Current Version 0.1
Copyright 2015, Arthur W. Covert III
PyAvida is a set of python packages designed to run experiments on populations of "digital organisms." Digital organisms are self-replicating computer programs written in a simplified assembly language. Historically, the C++ project, Avida, has been the leading platform for research on digital organisms. PyAvida provides the simplified instruction set and tools to run an Avida-like experiment.
Currently, I am targeting development at python 2.7.x and the PyPy just-in-yime compiler. PyAvida will run with the standard python interpreter, but it will be very slow for larger population sizes. Those wishing to work with large populations (simulating more than ~3,000-4,000 digital organisms) should use PyPy to run their experiments.
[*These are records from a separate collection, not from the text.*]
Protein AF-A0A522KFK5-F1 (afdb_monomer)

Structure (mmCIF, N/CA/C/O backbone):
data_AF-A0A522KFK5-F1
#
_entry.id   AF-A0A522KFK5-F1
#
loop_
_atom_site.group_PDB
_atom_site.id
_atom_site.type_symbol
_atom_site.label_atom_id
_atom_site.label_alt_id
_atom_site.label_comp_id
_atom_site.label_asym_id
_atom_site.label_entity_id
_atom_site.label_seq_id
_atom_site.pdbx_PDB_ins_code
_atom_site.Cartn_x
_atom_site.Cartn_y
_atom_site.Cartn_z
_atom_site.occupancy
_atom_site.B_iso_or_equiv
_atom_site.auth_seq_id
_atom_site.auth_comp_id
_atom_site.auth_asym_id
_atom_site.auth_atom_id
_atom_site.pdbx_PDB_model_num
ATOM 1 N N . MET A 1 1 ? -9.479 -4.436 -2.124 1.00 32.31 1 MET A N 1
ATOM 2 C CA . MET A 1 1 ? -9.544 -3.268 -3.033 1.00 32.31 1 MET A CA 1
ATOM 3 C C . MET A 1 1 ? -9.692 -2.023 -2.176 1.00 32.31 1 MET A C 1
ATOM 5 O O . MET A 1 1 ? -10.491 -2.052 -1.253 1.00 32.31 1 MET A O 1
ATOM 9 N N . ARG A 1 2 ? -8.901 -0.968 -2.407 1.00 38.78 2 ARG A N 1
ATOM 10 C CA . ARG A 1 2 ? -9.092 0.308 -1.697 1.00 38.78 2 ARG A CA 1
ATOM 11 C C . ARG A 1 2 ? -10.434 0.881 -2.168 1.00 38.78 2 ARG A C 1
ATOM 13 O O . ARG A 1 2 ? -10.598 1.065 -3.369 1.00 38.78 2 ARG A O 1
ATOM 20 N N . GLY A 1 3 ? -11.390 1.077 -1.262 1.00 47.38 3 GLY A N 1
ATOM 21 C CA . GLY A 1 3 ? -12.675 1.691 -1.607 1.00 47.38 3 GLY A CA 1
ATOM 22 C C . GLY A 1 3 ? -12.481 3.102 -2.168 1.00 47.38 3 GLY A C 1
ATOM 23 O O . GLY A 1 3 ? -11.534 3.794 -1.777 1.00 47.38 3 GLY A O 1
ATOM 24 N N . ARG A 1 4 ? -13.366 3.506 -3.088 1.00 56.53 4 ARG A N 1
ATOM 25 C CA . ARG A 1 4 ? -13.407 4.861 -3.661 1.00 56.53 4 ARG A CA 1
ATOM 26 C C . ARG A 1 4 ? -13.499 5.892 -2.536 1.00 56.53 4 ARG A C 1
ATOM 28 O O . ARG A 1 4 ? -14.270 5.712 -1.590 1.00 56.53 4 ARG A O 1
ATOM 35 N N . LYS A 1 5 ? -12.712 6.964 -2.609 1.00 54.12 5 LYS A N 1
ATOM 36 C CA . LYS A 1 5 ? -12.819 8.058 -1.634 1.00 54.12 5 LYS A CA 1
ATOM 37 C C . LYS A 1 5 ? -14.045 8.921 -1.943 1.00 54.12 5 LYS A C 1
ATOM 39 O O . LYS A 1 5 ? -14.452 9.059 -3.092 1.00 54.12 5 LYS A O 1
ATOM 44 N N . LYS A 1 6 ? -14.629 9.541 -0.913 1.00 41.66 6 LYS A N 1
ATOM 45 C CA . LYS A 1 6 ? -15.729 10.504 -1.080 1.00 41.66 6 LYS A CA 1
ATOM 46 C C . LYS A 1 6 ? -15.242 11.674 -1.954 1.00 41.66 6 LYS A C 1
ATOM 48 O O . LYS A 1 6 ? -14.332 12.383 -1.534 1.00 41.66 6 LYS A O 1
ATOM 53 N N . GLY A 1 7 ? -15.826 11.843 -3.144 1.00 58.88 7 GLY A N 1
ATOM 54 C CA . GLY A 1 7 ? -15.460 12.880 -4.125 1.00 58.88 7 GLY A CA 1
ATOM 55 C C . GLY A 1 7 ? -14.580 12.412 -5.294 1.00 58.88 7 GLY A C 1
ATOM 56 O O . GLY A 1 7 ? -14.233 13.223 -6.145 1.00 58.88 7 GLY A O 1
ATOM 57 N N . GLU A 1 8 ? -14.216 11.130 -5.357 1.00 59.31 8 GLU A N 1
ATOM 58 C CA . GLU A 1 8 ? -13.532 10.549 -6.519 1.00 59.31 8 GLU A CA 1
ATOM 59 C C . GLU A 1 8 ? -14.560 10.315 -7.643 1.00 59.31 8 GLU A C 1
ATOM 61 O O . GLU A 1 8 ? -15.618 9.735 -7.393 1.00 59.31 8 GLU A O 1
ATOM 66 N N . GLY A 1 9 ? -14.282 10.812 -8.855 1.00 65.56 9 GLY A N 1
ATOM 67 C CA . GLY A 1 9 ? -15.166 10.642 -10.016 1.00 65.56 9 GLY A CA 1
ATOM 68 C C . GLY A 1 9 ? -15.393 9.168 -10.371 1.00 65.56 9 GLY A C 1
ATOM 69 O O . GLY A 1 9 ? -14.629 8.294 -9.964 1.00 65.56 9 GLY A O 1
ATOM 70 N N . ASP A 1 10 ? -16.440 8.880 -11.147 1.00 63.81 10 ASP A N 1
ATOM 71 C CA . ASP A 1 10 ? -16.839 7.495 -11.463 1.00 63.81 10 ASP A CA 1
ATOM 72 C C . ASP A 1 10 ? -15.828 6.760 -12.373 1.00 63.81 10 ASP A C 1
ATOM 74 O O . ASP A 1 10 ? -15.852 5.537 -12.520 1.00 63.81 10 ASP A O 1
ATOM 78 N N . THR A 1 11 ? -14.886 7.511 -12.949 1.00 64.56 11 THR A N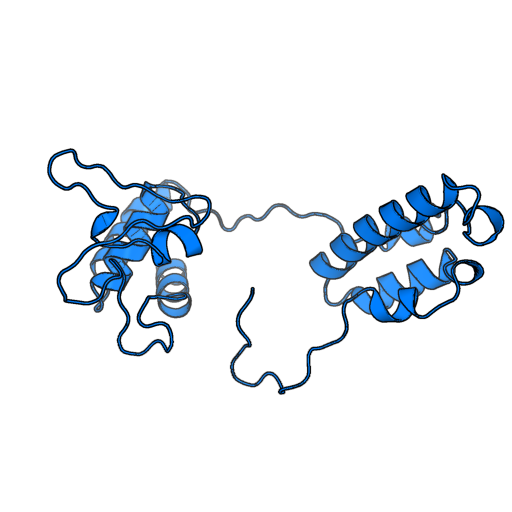 1
ATOM 79 C CA . THR A 1 11 ? -13.817 7.028 -13.820 1.00 64.56 11 THR A CA 1
ATOM 80 C C . THR A 1 11 ? -12.588 6.578 -13.031 1.00 64.56 11 THR A C 1
ATOM 82 O O . THR A 1 11 ? -11.987 7.352 -12.282 1.00 64.56 11 THR A O 1
ATOM 85 N N . THR A 1 12 ? -12.152 5.341 -13.266 1.00 71.75 12 THR A N 1
ATOM 86 C CA . THR A 1 12 ? -10.877 4.811 -12.765 1.00 71.75 12 THR A CA 1
ATOM 87 C C . THR A 1 12 ? -9.710 5.609 -13.350 1.00 71.75 12 THR A C 1
ATOM 89 O O . THR A 1 12 ? -9.559 5.676 -14.568 1.00 71.75 12 THR A O 1
ATOM 92 N N . GLN A 1 13 ? -8.864 6.197 -12.500 1.00 70.38 13 GLN A N 1
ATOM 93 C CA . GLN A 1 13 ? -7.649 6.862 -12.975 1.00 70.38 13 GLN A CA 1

PyAvida, at this stage, is more of an educational platform, intended to give students a sandbox to try out new ideas for digital evolution experiments. I hope to continue developing it into a more sophisticated research tool for wider applications.
The Basic-Architecture provides everything a user needs to do simple experiments. Users may easily extend or add additional components to do more complex experiments. For example, you could extend Populations.BasicPopulation to support multiple sub-populations connected by migration. An example experiment resides in the Lenski_et_al_2003_control.py file. Make sure to add the PyAvida project root to your PYTHONPATH environment variable.
The Basic-Architecture is focused primarily on running efficiently, while still being extensible. No code changes that slow down the Basic-Architecture will be accepted.
*All of the basic tools you need to do an experiment similar to the Lenski et al 2003 paper are present.
*Some bugs still exist, in particular, the scheduler is limited to exactly 10,000 organisms. A refactor is being tested and will be pushed soon.
*This release is primarily a proof-of-concept to show that it is possible to do these types of experiments with a python-based project.
*Bugfixes, bugfixes, bugfixes.
*Implement unit testing and testing framework for all components of the Basic-Architecture.
*Implement regression testing for more complex experiments.
*Implement additional observers for experiments.
*Implement all Mutation hooks (copy mutations, insertions, deletions, slip mutations).
*Re-profile the code and eliminate as many performance drains in the basic instruction set as possible.